Au cours des huit premiers jours de juillet 2026, près de 7 800 hectares de forêts ont été détruits par les incendies en France. Ce chiffre dépasse largement celui de juillet 2025, durant lequel environ 4 400 hectares avaient brûlé sur l’ensemble du mois.

Selon le Système européen d’information sur les incendies de forêt (Effis), ces données montrent une situation alarmante. La chaleur, qui s’intensifie, et des vents plus forts, contribuent à aggraver la situation. La moitié sud du pays reste particulièrement en danger, avec des incendies précoces dans les Pyrénées-Orientales, la Drôme et l’Hérault. Ces départements mobilisent déjà de nombreux moyens humains et matériels pour lutter contre les flammes.
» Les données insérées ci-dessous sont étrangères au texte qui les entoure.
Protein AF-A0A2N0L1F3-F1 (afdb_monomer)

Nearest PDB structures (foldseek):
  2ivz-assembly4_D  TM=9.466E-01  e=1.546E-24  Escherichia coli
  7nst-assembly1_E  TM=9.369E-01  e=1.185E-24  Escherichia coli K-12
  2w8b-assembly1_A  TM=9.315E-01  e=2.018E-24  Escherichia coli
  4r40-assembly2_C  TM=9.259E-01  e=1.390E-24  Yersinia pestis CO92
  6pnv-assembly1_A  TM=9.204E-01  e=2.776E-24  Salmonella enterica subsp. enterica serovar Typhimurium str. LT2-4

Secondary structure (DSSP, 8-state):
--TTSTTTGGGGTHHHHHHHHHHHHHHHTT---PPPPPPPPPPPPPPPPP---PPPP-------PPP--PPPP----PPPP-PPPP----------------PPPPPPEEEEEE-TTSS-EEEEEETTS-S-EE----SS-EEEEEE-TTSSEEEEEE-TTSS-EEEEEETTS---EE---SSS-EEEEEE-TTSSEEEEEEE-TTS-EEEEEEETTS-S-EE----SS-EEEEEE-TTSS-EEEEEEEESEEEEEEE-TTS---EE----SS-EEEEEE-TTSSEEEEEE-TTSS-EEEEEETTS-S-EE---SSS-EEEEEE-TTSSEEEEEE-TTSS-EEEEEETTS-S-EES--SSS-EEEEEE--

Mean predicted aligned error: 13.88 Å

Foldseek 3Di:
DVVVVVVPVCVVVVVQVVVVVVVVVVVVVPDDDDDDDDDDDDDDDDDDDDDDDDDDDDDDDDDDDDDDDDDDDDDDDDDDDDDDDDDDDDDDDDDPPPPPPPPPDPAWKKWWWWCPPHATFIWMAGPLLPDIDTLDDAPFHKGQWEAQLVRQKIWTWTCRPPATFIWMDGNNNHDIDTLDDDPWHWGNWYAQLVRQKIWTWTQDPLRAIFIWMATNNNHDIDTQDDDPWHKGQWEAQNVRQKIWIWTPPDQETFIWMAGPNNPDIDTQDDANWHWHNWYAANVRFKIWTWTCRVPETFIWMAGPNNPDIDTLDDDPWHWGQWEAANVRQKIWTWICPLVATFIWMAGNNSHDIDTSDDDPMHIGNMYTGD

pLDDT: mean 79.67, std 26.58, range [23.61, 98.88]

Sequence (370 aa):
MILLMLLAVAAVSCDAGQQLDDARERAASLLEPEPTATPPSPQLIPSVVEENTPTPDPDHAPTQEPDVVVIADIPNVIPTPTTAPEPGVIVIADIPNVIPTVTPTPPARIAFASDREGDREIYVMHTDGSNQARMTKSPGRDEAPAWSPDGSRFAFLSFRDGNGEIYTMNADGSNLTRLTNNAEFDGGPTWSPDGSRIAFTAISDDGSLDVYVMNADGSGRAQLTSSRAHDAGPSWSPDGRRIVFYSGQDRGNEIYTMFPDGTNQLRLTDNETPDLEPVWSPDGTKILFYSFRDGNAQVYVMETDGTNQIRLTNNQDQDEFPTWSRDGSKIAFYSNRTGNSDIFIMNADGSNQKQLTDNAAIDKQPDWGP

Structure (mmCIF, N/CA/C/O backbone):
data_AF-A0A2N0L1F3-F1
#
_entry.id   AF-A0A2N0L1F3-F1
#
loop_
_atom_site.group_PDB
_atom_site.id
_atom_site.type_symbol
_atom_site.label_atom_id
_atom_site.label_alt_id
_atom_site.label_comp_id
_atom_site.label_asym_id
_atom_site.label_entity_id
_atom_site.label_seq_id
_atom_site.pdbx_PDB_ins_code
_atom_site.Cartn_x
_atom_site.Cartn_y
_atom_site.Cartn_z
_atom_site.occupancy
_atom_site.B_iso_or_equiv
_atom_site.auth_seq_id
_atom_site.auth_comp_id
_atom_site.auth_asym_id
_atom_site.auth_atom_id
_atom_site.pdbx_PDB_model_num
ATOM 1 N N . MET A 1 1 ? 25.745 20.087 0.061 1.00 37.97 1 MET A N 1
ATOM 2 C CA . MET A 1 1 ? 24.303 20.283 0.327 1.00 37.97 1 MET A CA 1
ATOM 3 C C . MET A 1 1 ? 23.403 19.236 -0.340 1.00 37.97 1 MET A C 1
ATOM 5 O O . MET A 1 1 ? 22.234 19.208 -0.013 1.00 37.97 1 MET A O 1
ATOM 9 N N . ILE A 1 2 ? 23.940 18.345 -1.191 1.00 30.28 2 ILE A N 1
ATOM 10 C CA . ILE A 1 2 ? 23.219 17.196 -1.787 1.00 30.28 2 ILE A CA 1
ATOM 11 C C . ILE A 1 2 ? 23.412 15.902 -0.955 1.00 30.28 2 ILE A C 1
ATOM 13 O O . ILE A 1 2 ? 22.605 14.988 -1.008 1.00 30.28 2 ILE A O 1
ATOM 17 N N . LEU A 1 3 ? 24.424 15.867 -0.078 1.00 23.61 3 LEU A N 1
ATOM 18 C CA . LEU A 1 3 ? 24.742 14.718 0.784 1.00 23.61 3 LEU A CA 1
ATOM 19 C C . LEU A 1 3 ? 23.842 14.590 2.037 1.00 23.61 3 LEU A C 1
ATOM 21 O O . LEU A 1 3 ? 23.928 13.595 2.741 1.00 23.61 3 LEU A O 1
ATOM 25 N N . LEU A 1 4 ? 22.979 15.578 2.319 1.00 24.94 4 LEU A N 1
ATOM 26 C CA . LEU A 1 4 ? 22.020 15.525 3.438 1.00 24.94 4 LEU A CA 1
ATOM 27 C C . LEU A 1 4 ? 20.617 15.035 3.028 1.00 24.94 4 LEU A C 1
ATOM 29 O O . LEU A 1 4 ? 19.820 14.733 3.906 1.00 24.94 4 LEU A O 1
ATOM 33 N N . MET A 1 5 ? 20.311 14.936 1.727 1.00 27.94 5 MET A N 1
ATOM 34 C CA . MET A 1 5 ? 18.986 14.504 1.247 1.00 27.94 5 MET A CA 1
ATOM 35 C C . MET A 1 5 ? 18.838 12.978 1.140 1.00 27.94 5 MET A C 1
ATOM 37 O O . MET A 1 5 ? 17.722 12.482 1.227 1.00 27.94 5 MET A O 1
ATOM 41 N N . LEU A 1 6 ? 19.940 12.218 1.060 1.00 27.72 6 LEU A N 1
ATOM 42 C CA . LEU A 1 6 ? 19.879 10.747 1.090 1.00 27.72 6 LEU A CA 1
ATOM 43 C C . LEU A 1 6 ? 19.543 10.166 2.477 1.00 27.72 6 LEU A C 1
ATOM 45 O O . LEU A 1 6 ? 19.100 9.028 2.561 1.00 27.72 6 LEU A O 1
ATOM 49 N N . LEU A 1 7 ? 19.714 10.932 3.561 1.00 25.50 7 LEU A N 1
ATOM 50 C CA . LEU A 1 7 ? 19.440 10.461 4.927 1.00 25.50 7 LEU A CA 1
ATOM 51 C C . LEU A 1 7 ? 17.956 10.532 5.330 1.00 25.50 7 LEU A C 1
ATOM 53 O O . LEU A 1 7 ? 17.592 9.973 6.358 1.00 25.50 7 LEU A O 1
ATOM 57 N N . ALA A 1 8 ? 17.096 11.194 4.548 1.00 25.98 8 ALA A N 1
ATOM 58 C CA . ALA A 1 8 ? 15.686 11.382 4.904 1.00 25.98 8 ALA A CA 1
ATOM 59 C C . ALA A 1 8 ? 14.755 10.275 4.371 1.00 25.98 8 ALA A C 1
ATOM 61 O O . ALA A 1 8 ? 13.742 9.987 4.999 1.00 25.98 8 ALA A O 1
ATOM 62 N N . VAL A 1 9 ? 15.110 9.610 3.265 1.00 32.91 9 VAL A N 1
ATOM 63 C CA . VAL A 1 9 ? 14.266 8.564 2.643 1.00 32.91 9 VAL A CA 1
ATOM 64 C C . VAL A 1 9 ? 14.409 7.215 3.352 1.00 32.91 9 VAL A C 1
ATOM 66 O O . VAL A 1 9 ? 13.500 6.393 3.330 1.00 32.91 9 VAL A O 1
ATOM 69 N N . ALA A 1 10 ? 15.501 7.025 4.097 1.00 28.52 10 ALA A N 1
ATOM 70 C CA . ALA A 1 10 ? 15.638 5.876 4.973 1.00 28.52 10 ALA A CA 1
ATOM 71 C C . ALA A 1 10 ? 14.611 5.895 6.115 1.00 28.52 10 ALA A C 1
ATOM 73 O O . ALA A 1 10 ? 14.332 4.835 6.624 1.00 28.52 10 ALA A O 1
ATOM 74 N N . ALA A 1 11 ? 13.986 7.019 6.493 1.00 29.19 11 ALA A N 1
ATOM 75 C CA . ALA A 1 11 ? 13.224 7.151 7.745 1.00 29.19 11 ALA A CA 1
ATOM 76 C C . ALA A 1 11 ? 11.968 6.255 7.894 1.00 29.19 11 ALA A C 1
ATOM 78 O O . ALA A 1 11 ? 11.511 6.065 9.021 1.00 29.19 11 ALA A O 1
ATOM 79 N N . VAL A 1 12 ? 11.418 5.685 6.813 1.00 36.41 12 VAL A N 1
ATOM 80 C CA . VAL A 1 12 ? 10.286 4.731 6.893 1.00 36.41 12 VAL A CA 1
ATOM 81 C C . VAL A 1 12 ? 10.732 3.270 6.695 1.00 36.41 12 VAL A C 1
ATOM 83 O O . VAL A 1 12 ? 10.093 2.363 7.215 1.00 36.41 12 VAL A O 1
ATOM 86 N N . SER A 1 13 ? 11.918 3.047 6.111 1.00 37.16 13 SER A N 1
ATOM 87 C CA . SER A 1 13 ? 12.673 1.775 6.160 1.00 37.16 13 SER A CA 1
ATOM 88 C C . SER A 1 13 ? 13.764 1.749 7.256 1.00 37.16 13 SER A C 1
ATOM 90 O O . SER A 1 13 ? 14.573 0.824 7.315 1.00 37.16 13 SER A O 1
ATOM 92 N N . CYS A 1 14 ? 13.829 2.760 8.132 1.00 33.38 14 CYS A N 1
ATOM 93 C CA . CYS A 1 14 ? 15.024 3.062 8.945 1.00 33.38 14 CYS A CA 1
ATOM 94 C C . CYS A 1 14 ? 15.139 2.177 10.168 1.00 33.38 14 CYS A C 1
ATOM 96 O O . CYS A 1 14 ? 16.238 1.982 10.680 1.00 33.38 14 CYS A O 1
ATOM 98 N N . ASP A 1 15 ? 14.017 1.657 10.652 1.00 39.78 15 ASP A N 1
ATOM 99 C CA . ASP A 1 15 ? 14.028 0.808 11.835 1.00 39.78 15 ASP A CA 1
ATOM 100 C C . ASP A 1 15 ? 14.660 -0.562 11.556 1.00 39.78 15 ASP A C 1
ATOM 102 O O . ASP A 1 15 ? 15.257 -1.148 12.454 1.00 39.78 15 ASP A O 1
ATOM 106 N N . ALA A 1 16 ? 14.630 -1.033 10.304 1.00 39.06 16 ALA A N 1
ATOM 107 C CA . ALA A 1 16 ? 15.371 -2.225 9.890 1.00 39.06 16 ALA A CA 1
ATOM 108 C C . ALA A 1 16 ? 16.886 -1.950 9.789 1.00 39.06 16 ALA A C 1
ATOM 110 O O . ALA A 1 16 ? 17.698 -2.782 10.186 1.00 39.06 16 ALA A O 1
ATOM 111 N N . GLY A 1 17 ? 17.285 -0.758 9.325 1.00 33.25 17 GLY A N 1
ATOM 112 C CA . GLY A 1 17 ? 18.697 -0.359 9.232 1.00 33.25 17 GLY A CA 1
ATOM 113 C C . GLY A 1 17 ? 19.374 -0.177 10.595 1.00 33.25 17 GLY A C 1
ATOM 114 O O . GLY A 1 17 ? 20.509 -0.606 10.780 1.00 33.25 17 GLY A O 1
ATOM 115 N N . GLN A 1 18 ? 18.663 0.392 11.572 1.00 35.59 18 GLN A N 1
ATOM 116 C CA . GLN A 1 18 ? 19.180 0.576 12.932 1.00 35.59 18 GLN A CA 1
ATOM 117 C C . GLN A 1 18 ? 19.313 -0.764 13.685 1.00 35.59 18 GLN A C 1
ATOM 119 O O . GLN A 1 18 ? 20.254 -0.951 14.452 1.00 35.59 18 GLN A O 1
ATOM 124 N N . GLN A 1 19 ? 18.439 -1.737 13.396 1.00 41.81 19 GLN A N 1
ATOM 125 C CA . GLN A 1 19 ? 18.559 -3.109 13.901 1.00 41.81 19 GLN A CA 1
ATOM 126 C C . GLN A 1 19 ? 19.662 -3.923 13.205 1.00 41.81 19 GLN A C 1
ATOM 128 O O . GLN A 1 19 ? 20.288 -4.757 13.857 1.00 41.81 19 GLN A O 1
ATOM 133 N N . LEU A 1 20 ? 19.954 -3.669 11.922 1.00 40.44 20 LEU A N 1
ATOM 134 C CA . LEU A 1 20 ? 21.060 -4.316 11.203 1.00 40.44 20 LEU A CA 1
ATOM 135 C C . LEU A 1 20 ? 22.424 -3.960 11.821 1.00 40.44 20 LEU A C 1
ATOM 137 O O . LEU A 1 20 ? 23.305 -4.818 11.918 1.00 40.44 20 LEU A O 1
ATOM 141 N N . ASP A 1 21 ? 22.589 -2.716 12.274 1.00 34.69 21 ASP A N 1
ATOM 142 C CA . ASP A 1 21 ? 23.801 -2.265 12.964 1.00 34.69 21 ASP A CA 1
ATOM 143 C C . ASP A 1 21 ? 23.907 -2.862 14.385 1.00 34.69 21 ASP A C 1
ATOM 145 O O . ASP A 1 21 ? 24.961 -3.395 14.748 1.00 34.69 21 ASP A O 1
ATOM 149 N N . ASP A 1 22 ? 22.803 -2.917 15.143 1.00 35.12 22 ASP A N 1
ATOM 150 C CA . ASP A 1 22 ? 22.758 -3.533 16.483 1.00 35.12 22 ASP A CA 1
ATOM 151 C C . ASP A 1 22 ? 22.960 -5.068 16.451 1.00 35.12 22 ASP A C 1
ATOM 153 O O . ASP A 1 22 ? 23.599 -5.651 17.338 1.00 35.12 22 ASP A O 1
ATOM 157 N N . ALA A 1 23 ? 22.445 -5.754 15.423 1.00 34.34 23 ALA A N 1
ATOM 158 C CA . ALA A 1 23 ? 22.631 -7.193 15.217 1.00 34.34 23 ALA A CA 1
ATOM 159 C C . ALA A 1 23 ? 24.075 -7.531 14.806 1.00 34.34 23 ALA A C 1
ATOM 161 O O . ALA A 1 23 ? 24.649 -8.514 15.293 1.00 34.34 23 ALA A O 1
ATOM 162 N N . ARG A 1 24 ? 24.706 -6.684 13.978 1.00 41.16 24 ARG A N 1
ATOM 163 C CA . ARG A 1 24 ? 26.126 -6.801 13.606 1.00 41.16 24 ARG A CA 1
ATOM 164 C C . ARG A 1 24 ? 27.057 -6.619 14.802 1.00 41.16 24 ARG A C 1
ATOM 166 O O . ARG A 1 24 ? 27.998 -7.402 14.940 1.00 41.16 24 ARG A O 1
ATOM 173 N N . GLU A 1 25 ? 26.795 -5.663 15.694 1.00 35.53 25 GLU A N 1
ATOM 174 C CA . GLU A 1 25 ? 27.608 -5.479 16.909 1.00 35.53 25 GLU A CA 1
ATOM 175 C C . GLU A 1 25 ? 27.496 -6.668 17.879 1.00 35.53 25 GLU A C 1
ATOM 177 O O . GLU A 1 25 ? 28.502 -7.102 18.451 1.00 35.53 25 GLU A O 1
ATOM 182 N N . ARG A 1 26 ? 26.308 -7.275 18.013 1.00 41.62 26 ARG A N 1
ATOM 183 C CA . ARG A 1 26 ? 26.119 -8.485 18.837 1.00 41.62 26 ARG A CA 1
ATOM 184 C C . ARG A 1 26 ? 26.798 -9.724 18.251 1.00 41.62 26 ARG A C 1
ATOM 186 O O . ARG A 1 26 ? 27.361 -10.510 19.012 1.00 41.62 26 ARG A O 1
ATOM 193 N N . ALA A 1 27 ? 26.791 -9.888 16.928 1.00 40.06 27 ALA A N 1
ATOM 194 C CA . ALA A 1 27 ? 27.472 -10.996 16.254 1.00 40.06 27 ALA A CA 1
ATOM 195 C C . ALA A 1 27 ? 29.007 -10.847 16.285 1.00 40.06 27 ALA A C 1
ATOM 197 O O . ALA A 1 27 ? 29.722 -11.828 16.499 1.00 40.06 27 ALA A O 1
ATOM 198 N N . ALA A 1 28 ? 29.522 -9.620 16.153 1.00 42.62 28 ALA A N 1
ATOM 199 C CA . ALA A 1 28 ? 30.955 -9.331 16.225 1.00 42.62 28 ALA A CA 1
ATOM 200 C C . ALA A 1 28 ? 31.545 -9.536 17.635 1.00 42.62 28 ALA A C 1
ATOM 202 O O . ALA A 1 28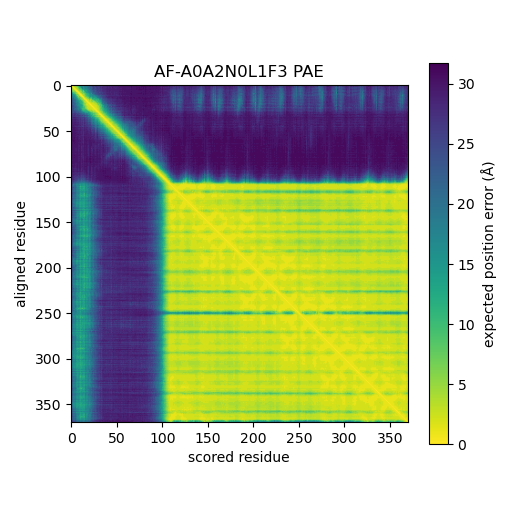 ? 32.729 -9.838 17.766 1.00 42.62 28 ALA A O 1
ATOM 203 N N . SER A 1 29 ? 30.730 -9.431 18.691 1.00 41.19 29 SER A N 1
ATOM 204 C CA . SER A 1 29 ? 31.159 -9.664 20.078 1.00 41.19 29 SER A CA 1
ATOM 205 C C . SER A 1 29 ? 31.349 -11.149 20.445 1.00 41.19 29 SER A C 1
ATOM 207 O O . SER A 1 29 ? 31.860 -11.428 21.531 1.00 41.19 29 SER A O 1
ATOM 209 N N . LEU A 1 30 ? 30.928 -12.099 19.600 1.00 41.41 30 LEU A N 1
ATOM 210 C CA . LEU A 1 30 ? 30.937 -13.542 19.904 1.00 41.41 30 LEU A CA 1
ATOM 211 C C . LEU A 1 30 ? 31.997 -14.350 19.137 1.00 41.41 30 LEU A C 1
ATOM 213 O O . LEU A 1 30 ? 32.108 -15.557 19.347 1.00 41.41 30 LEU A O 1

Les surfaces brûlées se concentrent principalement dans ces zones. Lors de l’été 2025, des incendies importants avaient également touché le littoral méditerranéen, notamment près de Narbonne, où 2 100 hectares avaient été détruits.

Ce début d’été est favorisé par un mois de juin exceptionnellement sec, marqué par une chaleur intense et des rafales de vent fortes dans plusieurs départements.

Un contexte historique : un été déjà dévastateur en 2022

Pour comparer, il faut remonter à 2022, année où juillet a été encore plus destructeur. Lors de la première semaine de juillet 2022, 13 800 hectares avaient été brûlés, notamment en Gironde où un incendie majeur avait ravagé plus de 13 100 hectares le 7 juillet. L’été 2022 a été le deuxième plus chaud, après 2003, avec un total de 66 000 hectares partis en fumée en France.

En seulement sept mois, 2026 se classe déjà comme la quatrième année la plus dévastatrice depuis le début des statistiques en 2006. La saison estivale ne fait que commencer, et la tendance inquiète.

Il est à noter que des incendies importants, enregistrés par Effis en février, ont également fortement contribué à ces statistiques. Février est habituellement une période où les pompiers réalisent des écobuages pour nettoyer les forêts, ce qui peut expliquer certains départs de feu. Les données d’Effis, qui s’appuient sur des satellites pour détecter automatiquement les zones brûlées, excluent toutefois les incendies de moins de 30 hectares.